> [Data for analysis]
.....
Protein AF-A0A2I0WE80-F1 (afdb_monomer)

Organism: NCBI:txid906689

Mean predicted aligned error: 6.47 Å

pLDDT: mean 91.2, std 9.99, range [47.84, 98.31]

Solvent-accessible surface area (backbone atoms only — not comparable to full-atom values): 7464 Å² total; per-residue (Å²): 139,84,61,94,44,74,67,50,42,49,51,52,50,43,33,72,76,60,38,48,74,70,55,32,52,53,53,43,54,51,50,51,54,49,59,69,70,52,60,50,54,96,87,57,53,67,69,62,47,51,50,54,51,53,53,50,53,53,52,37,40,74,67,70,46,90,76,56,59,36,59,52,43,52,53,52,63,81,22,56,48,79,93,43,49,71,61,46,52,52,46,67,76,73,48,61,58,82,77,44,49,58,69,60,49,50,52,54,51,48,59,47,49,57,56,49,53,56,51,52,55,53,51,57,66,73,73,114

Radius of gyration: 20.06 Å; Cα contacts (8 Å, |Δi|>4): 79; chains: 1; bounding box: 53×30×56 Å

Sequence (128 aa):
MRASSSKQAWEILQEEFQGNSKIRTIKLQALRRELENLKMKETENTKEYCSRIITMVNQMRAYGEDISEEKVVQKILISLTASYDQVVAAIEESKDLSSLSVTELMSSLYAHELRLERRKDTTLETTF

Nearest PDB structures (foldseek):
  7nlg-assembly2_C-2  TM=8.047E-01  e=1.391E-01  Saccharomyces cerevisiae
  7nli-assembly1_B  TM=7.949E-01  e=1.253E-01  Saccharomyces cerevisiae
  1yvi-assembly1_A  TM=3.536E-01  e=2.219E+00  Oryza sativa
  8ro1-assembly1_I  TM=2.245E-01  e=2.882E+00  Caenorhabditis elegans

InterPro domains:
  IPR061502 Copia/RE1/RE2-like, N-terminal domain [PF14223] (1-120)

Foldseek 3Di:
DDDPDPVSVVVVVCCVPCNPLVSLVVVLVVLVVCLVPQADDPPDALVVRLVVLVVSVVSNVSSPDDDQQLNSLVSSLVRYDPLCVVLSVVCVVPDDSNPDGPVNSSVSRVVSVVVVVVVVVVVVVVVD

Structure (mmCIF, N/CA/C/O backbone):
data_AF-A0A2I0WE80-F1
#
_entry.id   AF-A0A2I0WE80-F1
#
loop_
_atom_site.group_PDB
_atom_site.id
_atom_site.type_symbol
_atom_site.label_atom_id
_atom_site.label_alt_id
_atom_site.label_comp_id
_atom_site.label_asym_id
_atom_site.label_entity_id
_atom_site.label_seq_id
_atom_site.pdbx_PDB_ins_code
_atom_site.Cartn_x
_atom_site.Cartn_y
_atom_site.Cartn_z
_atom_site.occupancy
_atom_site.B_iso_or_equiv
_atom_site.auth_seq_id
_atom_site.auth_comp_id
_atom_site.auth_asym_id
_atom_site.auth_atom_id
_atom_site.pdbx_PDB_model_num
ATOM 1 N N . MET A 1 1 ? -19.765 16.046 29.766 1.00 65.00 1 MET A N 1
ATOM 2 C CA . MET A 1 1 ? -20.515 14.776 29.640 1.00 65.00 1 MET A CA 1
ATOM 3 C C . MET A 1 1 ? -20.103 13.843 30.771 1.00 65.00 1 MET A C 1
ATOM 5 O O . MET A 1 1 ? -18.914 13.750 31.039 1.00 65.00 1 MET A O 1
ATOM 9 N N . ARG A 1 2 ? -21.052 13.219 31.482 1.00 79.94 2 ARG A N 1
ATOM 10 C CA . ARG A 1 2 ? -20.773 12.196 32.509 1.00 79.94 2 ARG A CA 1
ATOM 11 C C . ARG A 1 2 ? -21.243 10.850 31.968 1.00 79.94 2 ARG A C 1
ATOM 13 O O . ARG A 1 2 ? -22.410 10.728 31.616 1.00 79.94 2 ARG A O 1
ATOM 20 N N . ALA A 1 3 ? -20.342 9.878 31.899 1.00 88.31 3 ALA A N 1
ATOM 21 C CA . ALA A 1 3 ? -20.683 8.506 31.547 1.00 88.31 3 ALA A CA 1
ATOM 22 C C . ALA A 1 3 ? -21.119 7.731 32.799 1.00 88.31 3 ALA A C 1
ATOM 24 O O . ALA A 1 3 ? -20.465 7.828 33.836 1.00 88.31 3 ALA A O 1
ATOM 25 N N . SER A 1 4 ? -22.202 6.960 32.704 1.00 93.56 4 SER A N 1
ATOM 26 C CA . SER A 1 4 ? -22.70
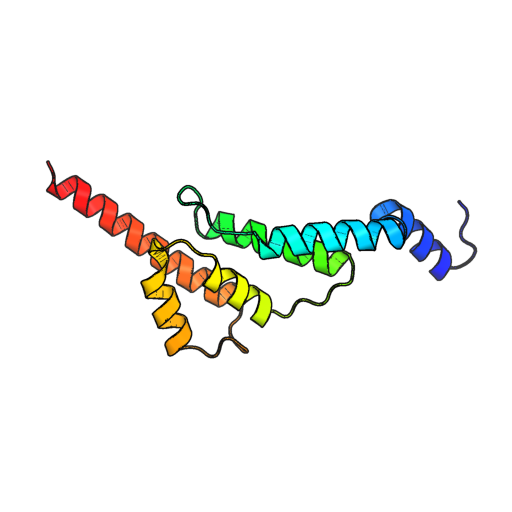4 6.077 33.768 1.00 93.56 4 SER A CA 1
ATOM 27 C C . SER A 1 4 ? -22.270 4.616 33.599 1.00 93.56 4 SER A C 1
ATOM 29 O O . SER A 1 4 ? -22.546 3.784 34.457 1.00 93.56 4 SER A O 1
ATOM 31 N N . SER A 1 5 ? -21.569 4.296 32.508 1.00 95.06 5 SER A N 1
ATOM 32 C CA . SER A 1 5 ? -20.976 2.981 32.254 1.00 95.06 5 SER A CA 1
ATOM 33 C C . SER A 1 5 ? -19.687 3.105 31.442 1.00 95.06 5 SER A C 1
ATOM 35 O O . SER A 1 5 ? -19.465 4.106 30.756 1.00 95.06 5 SER A O 1
ATOM 37 N N . SER A 1 6 ? -18.853 2.064 31.473 1.00 90.81 6 SER A N 1
ATOM 38 C CA . SER A 1 6 ? -17.652 1.961 30.633 1.00 90.81 6 SER A CA 1
ATOM 39 C C . SER A 1 6 ? -17.981 2.023 29.138 1.00 90.81 6 SER A C 1
ATOM 41 O O . SER A 1 6 ? -17.276 2.690 28.386 1.00 90.81 6 SER A O 1
ATOM 43 N N . LYS A 1 7 ? -19.094 1.409 28.714 1.00 91.06 7 LYS A N 1
ATOM 44 C CA . LYS A 1 7 ? -19.591 1.484 27.332 1.00 91.06 7 LYS A CA 1
ATOM 45 C C . LYS A 1 7 ? -19.917 2.922 26.924 1.00 91.06 7 LYS A C 1
ATOM 47 O O . LYS A 1 7 ? -19.473 3.371 25.877 1.00 91.06 7 LYS A O 1
ATOM 52 N N . GLN A 1 8 ? -20.630 3.659 27.774 1.00 89.81 8 GLN A N 1
ATOM 53 C CA . GLN A 1 8 ? -20.
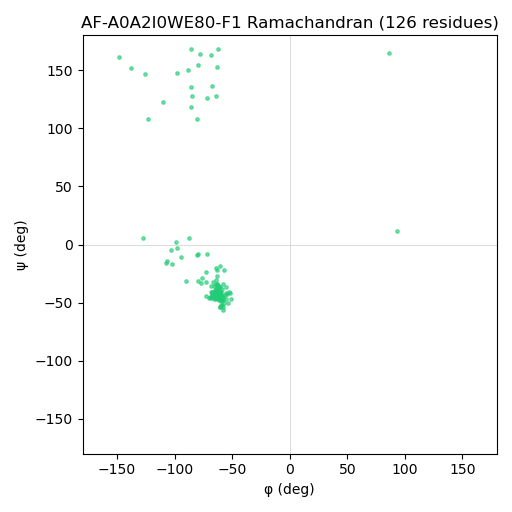991 5.046 27.480 1.00 89.81 8 GLN A CA 1
ATOM 54 C C . GLN A 1 8 ? -19.764 5.972 27.485 1.00 89.81 8 GLN A C 1
ATOM 56 O O . GLN A 1 8 ? -19.682 6.892 26.678 1.00 89.81 8 GLN A O 1
ATOM 61 N N . ALA A 1 9 ? -18.789 5.721 28.365 1.00 91.31 9 ALA A N 1
ATOM 62 C CA . ALA A 1 9 ? -17.522 6.452 28.366 1.00 91.31 9 ALA A CA 1
ATOM 63 C C . ALA A 1 9 ? -16.749
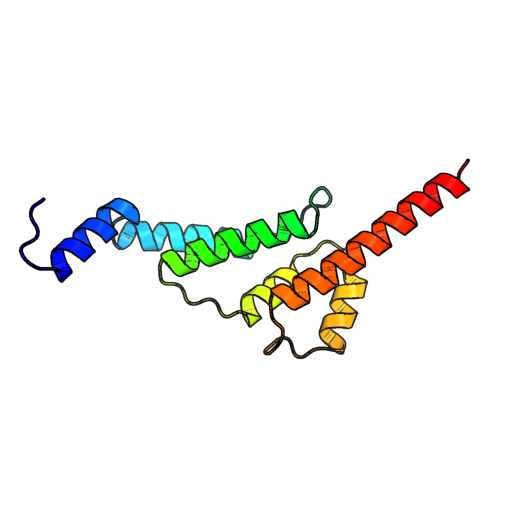 6.227 27.058 1.00 91.31 9 ALA A C 1
ATOM 65 O O . ALA A 1 9 ? -16.230 7.179 26.480 1.00 91.31 9 ALA A O 1
ATOM 66 N N . TRP A 1 10 ? -16.722 4.982 26.572 1.00 87.56 10 TRP A N 1
ATOM 67 C CA . TRP A 1 10 ? -16.127 4.628 25.287 1.00 87.56 10 TRP A CA 1
ATOM 68 C C . TRP A 1 10 ? -16.846 5.288 24.106 1.00 87.56 10 TRP A C 1
ATOM 70 O O . TRP A 1 10 ? -16.185 5.845 23.237 1.00 87.56 10 TRP A O 1
ATOM 80 N N . GLU A 1 11 ? -18.180 5.286 24.087 1.00 85.94 11 GLU A N 1
ATOM 81 C CA . GLU A 1 11 ? -18.975 5.937 23.036 1.00 85.94 11 GLU A CA 1
ATOM 82 C C . GLU A 1 11 ? -18.726 7.451 22.977 1.00 85.94 11 GLU A C 1
ATOM 84 O O . GLU A 1 11 ? -18.501 7.977 21.890 1.00 85.94 11 GLU A O 1
ATOM 89 N N . ILE A 1 12 ? -18.671 8.134 24.130 1.00 86.56 12 ILE A N 1
ATOM 90 C CA . ILE A 1 12 ? -18.337 9.568 24.203 1.00 86.56 12 ILE A CA 1
ATOM 91 C C . ILE A 1 12 ? -16.927 9.825 23.656 1.00 86.56 12 ILE A C 1
ATOM 93 O O . ILE A 1 12 ? -16.740 10.716 22.835 1.00 86.56 12 ILE A O 1
ATOM 97 N N . LEU A 1 13 ? -15.927 9.035 24.067 1.00 85.25 13 LEU A N 1
ATOM 98 C CA . LEU A 1 13 ? -14.563 9.168 23.542 1.00 85.25 13 LEU A CA 1
ATOM 99 C C . LEU A 1 13 ? -14.508 8.909 22.034 1.00 85.25 13 LEU A C 1
ATOM 101 O O . LEU A 1 13 ? -13.834 9.627 21.299 1.00 85.25 13 LEU A O 1
ATOM 105 N N . GLN A 1 14 ? -15.228 7.900 21.552 1.00 80.31 14 GLN A N 1
ATOM 106 C CA . GLN A 1 14 ? -15.285 7.594 20.131 1.00 80.31 14 GLN A CA 1
ATOM 107 C C . GLN A 1 14 ? -15.924 8.742 19.338 1.00 80.31 14 GLN A C 1
ATOM 109 O O . GLN A 1 14 ? -15.454 9.069 18.248 1.00 80.31 14 GLN A O 1
ATOM 114 N N . GLU A 1 15 ? -16.970 9.368 19.874 1.00 82.12 15 GLU A N 1
ATOM 115 C CA . 
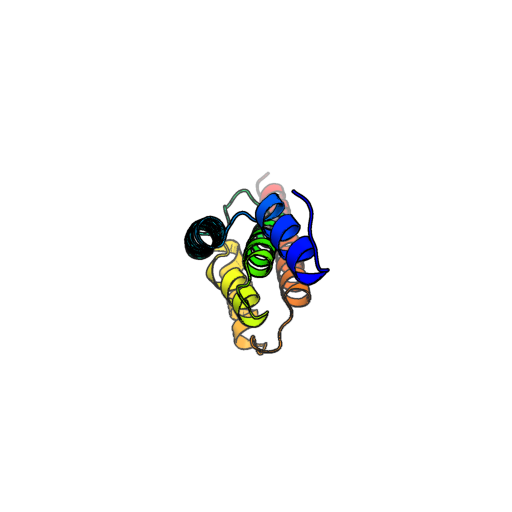GLU A 1 15 ? -17.635 10.511 19.254 1.00 82.12 15 GLU A CA 1
ATOM 116 C C . GLU A 1 15 ? -16.738 11.757 19.219 1.00 82.12 15 GLU A C 1
ATOM 118 O O . GLU A 1 15 ? -16.642 12.392 18.171 1.00 82.12 15 GLU A O 1
ATOM 123 N N . GLU A 1 16 ? -16.011 12.048 20.299 1.00 82.25 16 GLU A N 1
ATOM 124 C CA . GLU A 1 16 ? -15.062 13.169 20.375 1.00 82.25 16 GLU A CA 1
ATOM 125 C C . GLU A 1 16 ? -13.868 12.998 19.419 1.00 82.25 16 GLU A C 1
ATOM 127 O O . GLU A 1 16 ? -13.504 13.923 18.693 1.00 82.25 16 GLU A O 1
ATOM 132 N N . PHE A 1 17 ? -13.260 11.807 19.370 1.00 74.88 17 PHE A N 1
ATOM 133 C CA . PHE A 1 17 ? -12.018 11.591 18.614 1.00 74.88 17 PHE A CA 1
ATOM 134 C C . PHE A 1 17 ? -12.232 11.152 17.159 1.00 74.88 17 PHE A C 1
ATOM 136 O O . PHE A 1 17 ? -11.421 11.481 16.293 1.00 74.88 17 PHE A O 1
ATOM 143 N N . GLN A 1 18 ? -13.301 10.411 16.852 1.00 73.69 18 GLN A N 1
AT
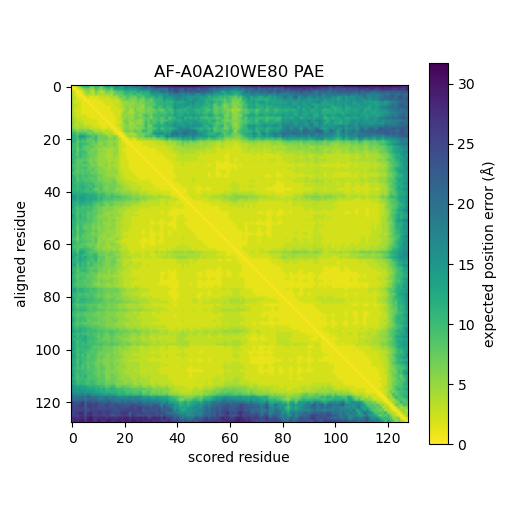OM 144 C CA . GLN A 1 18 ? -13.574 9.921 15.491 1.00 73.69 18 GLN A CA 1
ATOM 145 C C . GLN A 1 18 ? -14.741 10.656 14.814 1.00 73.69 18 GLN A C 1
ATOM 147 O O . GLN A 1 18 ? -14.869 10.612 13.583 1.00 73.69 18 GLN A O 1
ATOM 152 N N . GLY A 1 19 ? -15.557 11.379 15.583 1.00 78.06 19 GLY A N 1
ATOM 153 C CA . GLY A 1 19 ? -16.846 11.911 15.155 1.00 78.06 19 GLY A CA 1
ATOM 154 C C . GLY A 1 19 ? -17.976 10.896 15.345 1.00 78.06 19 GLY A C 1
ATOM 155 O O . GLY A 1 19 ? -17.758 9.687 15.498 1.00 78.06 19 GLY A O 1
ATOM 156 N N . ASN A 1 20 ? -19.213 11.389 15.288 1.00 81.75 20 ASN A N 1
ATOM 157 C CA . ASN A 1 20 ? -20.401 10.537 15.286 1.00 81.75 20 ASN A CA 1
ATOM 158 C C . ASN A 1 20 ? -20.451 9.612 14.051 1.00 81.75 20 ASN A C 1
ATOM 160 O O . ASN A 1 20 ? -19.701 9.778 13.083 1.00 81.75 20 ASN A O 1
ATOM 164 N N . SER A 1 21 ? -21.354 8.627 14.071 1.00 81.88 21 SER A N 1
ATOM 165 C CA . SER A 1 21 ? -21.453 7.591 13.030 1.00 81.88 21 SER A CA 1
ATOM 166 C C . SER A 1 21 ? -21.538 8.159 11.608 1.00 81.88 21 SER A C 1
ATOM 168 O O . SER A 1 21 ? -20.842 7.675 10.717 1.00 81.88 21 SER A O 1
ATOM 170 N N . LYS A 1 22 ? -22.312 9.232 11.401 1.00 86.88 22 LYS A N 1
ATOM 171 C CA . LYS A 1 22 ? -22.470 9.890 10.096 1.00 86.88 22 LYS A CA 1
ATOM 172 C C . LYS A 1 22 ? -21.163 10.514 9.606 1.00 86.88 22 LYS A C 1
ATOM 174 O O . LYS A 1 22 ? -20.806 10.341 8.442 1.00 86.88 22 LYS A O 1
ATOM 179 N N . ILE A 1 23 ? -20.443 11.220 10.480 1.00 86.75 23 ILE A N 1
ATOM 180 C CA . ILE A 1 23 ? -19.148 11.826 10.142 1.00 86.75 23 ILE A CA 1
ATOM 181 C C . ILE A 1 23 ? -18.134 10.738 9.779 1.00 86.75 23 ILE A C 1
ATOM 183 O O . ILE A 1 23 ? -17.441 10.881 8.772 1.00 86.75 23 ILE A O 1
ATOM 187 N N . ARG A 1 24 ? -18.081 9.632 10.534 1.00 87.62 24 ARG A N 1
ATOM 188 C CA . ARG A 1 24 ? -17.196 8.497 10.217 1.00 87.62 24 ARG A CA 1
ATOM 189 C C . ARG A 1 24 ? -17.482 7.924 8.833 1.00 87.62 24 ARG A C 1
ATOM 191 O O . ARG A 1 24 ? -16.553 7.751 8.053 1.00 87.62 24 ARG A O 1
ATOM 198 N N . THR A 1 25 ? -18.753 7.705 8.490 1.00 90.50 25 THR A N 1
ATOM 199 C CA . THR A 1 25 ? -19.134 7.212 7.158 1.00 90.50 25 THR A CA 1
ATOM 200 C C . THR A 1 25 ? -18.710 8.170 6.045 1.00 90.50 25 THR A C 1
ATOM 202 O O . THR A 1 25 ? -18.175 7.718 5.038 1.00 90.50 25 THR A O 1
ATOM 205 N N . ILE A 1 26 ? -18.900 9.483 6.214 1.00 92.75 26 ILE A N 1
ATOM 206 C CA . ILE A 1 26 ? -18.496 10.481 5.209 1.00 92.75 26 ILE A CA 1
ATOM 207 C C . ILE A 1 26 ? -16.973 10.492 5.029 1.00 92.75 26 ILE A C 1
ATOM 209 O O . ILE A 1 26 ? -16.493 10.446 3.897 1.00 92.75 26 ILE A O 1
ATOM 213 N N . LYS A 1 27 ? -16.211 10.504 6.131 1.00 93.19 27 LYS A N 1
ATOM 214 C CA . LYS A 1 27 ? -14.742 10.453 6.091 1.00 93.19 27 LYS A CA 1
ATOM 215 C C . LYS A 1 27 ? -14.241 9.171 5.427 1.00 93.19 27 LYS A C 1
ATOM 217 O O . LYS A 1 27 ? -13.335 9.229 4.604 1.00 93.19 27 LYS A O 1
ATOM 222 N N . LEU A 1 28 ? -14.864 8.032 5.727 1.00 95.19 28 LEU A N 1
ATOM 223 C CA . LEU A 1 28 ? -14.524 6.756 5.105 1.00 95.19 28 LEU A CA 1
ATOM 224 C C . LEU A 1 28 ? -14.769 6.769 3.591 1.00 95.19 28 LEU A C 1
ATOM 226 O O . LEU A 1 28 ? -13.928 6.308 2.829 1.00 95.19 28 LEU A O 1
ATOM 230 N N . GLN A 1 29 ? -15.890 7.336 3.137 1.00 96.31 29 GLN A N 1
ATOM 231 C CA . GLN A 1 29 ? -16.173 7.474 1.704 1.00 96.31 29 GLN A CA 1
ATOM 232 C C . GLN A 1 29 ? -15.166 8.385 0.991 1.00 96.31 29 GLN A C 1
ATOM 234 O O . GLN A 1 29 ? -14.749 8.077 -0.125 1.00 96.31 29 GLN A O 1
ATOM 239 N N . ALA A 1 30 ? -14.734 9.474 1.634 1.00 96.69 30 ALA A N 1
ATOM 240 C CA . ALA A 1 30 ? -13.671 10.321 1.098 1.00 96.69 30 ALA A CA 1
ATOM 241 C C . ALA A 1 30 ? -12.353 9.540 0.948 1.00 96.69 30 ALA A C 1
ATOM 243 O O . ALA A 1 30 ? -11.775 9.531 -0.136 1.00 96.69 30 ALA A O 1
ATOM 244 N N . LEU A 1 31 ? -11.945 8.797 1.983 1.00 97.19 31 LEU A N 1
ATOM 245 C CA . LEU A 1 31 ? -10.733 7.970 1.957 1.00 97.19 31 LEU A CA 1
ATOM 246 C C . LEU A 1 31 ? -10.787 6.864 0.898 1.00 97.19 31 LEU A C 1
ATOM 248 O O . LEU A 1 31 ? -9.791 6.620 0.228 1.00 97.19 31 LEU A O 1
ATOM 252 N N . ARG A 1 32 ? -11.944 6.221 0.692 1.00 97.06 32 ARG A N 1
ATOM 253 C CA . ARG A 1 32 ? -12.128 5.237 -0.391 1.00 97.06 32 ARG A CA 1
ATOM 254 C C . ARG A 1 32 ? -11.848 5.848 -1.754 1.00 97.06 32 ARG A C 1
ATOM 256 O O . ARG A 1 32 ? -11.090 5.282 -2.536 1.00 97.06 32 ARG A O 1
ATOM 263 N N . ARG A 1 33 ? -12.421 7.026 -2.014 1.00 97.56 33 ARG A N 1
ATOM 264 C CA . ARG A 1 33 ? -12.197 7.761 -3.261 1.00 97.56 33 ARG A CA 1
ATOM 265 C C . ARG A 1 33 ? -10.734 8.173 -3.413 1.00 97.56 33 ARG A C 1
ATOM 267 O O . ARG A 1 33 ? -10.195 8.101 -4.515 1.00 97.56 33 ARG A O 1
ATOM 274 N N . GLU A 1 34 ? -10.092 8.616 -2.338 1.00 97.06 34 GLU A N 1
ATOM 275 C CA . GLU A 1 34 ? -8.669 8.958 -2.353 1.00 97.06 34 GLU A CA 1
ATOM 276 C C . GLU A 1 34 ? -7.799 7.727 -2.637 1.00 97.06 34 GLU A C 1
ATOM 278 O O . GLU A 1 34 ? -6.940 7.800 -3.512 1.00 97.06 34 GLU A O 1
ATOM 283 N N . LEU A 1 35 ? -8.067 6.582 -1.997 1.00 96.56 35 LEU A N 1
ATOM 284 C CA . LEU A 1 35 ? -7.372 5.314 -2.241 1.00 96.56 35 LEU A CA 1
ATOM 285 C C . LEU A 1 35 ? -7.556 4.821 -3.668 1.00 96.56 35 LEU A C 1
ATOM 287 O O . LEU A 1 35 ? -6.583 4.401 -4.287 1.00 96.56 35 LEU A O 1
ATOM 291 N N . GLU A 1 36 ? -8.760 4.900 -4.221 1.00 95.38 36 GLU A N 1
ATOM 292 C CA . GLU A 1 36 ? -9.029 4.516 -5.606 1.00 95.38 36 GLU A CA 1
ATOM 293 C C . GLU A 1 36 ? -8.199 5.357 -6.587 1.00 95.38 36 GLU A C 1
ATOM 295 O O . GLU A 1 36 ? -7.478 4.806 -7.420 1.00 95.38 36 GLU A O 1
ATOM 300 N N . ASN A 1 37 ? -8.203 6.682 -6.412 1.00 96.62 37 ASN A N 1
ATOM 301 C CA . ASN A 1 37 ? -7.502 7.622 -7.292 1.00 96.62 37 ASN A CA 1
ATOM 302 C C . ASN A 1 37 ? -5.998 7.743 -7.013 1.00 96.62 37 ASN A C 1
ATOM 304 O O . ASN A 1 37 ? -5.281 8.385 -7.784 1.00 96.62 37 ASN A O 1
ATOM 308 N N . LEU A 1 38 ? -5.508 7.156 -5.921 1.00 96.69 38 LEU A N 1
ATOM 309 C CA . LEU A 1 38 ? -4.105 7.233 -5.552 1.00 96.69 38 LEU A CA 1
ATOM 310 C C . LEU A 1 38 ? -3.233 6.548 -6.608 1.00 96.69 38 LEU A C 1
ATOM 312 O O . LEU A 1 38 ? -3.454 5.382 -6.951 1.00 96.69 38 LEU A O 1
ATOM 316 N N . LYS A 1 39 ? -2.232 7.287 -7.083 1.00 97.12 39 LYS A N 1
ATOM 317 C CA . LYS A 1 39 ? -1.170 6.824 -7.973 1.00 97.12 39 LYS A CA 1
ATOM 318 C C . LYS A 1 39 ? 0.164 7.392 -7.517 1.00 97.12 39 LYS A C 1
ATOM 320 O O . LYS A 1 39 ? 0.197 8.477 -6.920 1.00 97.12 39 LYS A O 1
ATOM 325 N N . MET A 1 40 ? 1.227 6.661 -7.819 1.00 97.94 40 MET A N 1
ATOM 326 C CA . MET A 1 40 ? 2.590 7.117 -7.627 1.00 97.94 40 MET A CA 1
ATOM 327 C C . MET A 1 40 ? 2.886 8.265 -8.597 1.00 97.94 40 MET A C 1
ATOM 329 O O . MET A 1 40 ? 2.500 8.238 -9.766 1.00 97.94 40 MET A O 1
ATOM 333 N N . LYS A 1 41 ? 3.536 9.306 -8.092 1.00 96.00 41 LYS A N 1
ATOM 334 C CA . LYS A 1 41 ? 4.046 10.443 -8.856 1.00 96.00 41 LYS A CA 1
.....
Exactly reproduce the lines above, starting at the one that contains "ATOM 21 C CA" and ending at the one that contains "ATOM 38 C CA", both inclusive; leave the pictures out and add no other lines.

> [Exercise response]
ATOM 21 C CA . ALA A 1 3 ? -20.683 8.506 31.547 1.00 88.31 3 ALA A CA 1
ATOM 22 C C . ALA A 1 3 ? -21.119 7.731 32.799 1.00 88.31 3 ALA A C 1
ATOM 24 O O . ALA A 1 3 ? -20.465 7.828 33.836 1.00 88.31 3 ALA A O 1
ATOM 25 N N . SER A 1 4 ? -22.202 6.960 32.704 1.00 93.56 4 SER A N 1
ATOM 26 C CA . SER A 1 4 ? -22.70
4 6.077 33.768 1.00 93.56 4 SER A CA 1
ATOM 27 C C . SER A 1 4 ? -22.270 4.616 33.599 1.00 93.56 4 SER A C 1
ATOM 29 O O . SER A 1 4 ? -22.546 3.784 34.457 1.00 93.56 4 SER A O 1
ATOM 31 N N . SER A 1 5 ? -21.569 4.296 32.508 1.00 95.06 5 SER A N 1
ATOM 32 C CA . SER A 1 5 ? -20.976 2.981 32.254 1.00 95.06 5 SER A CA 1
ATOM 33 C C . SER A 1 5 ? -19.687 3.105 31.442 1.00 95.06 5 SER A C 1
ATOM 35 O O . SER A 1 5 ? -19.465 4.106 30.756 1.00 95.06 5 SER A O 1
ATOM 37 N N . SER A 1 6 ? -18.853 2.064 31.473 1.00 90.81 6 SER A N 1
ATOM 38 C CA . SER A 1 6 ? -17.652 1.961 30.633 1.00 90.81 6 SER A CA 1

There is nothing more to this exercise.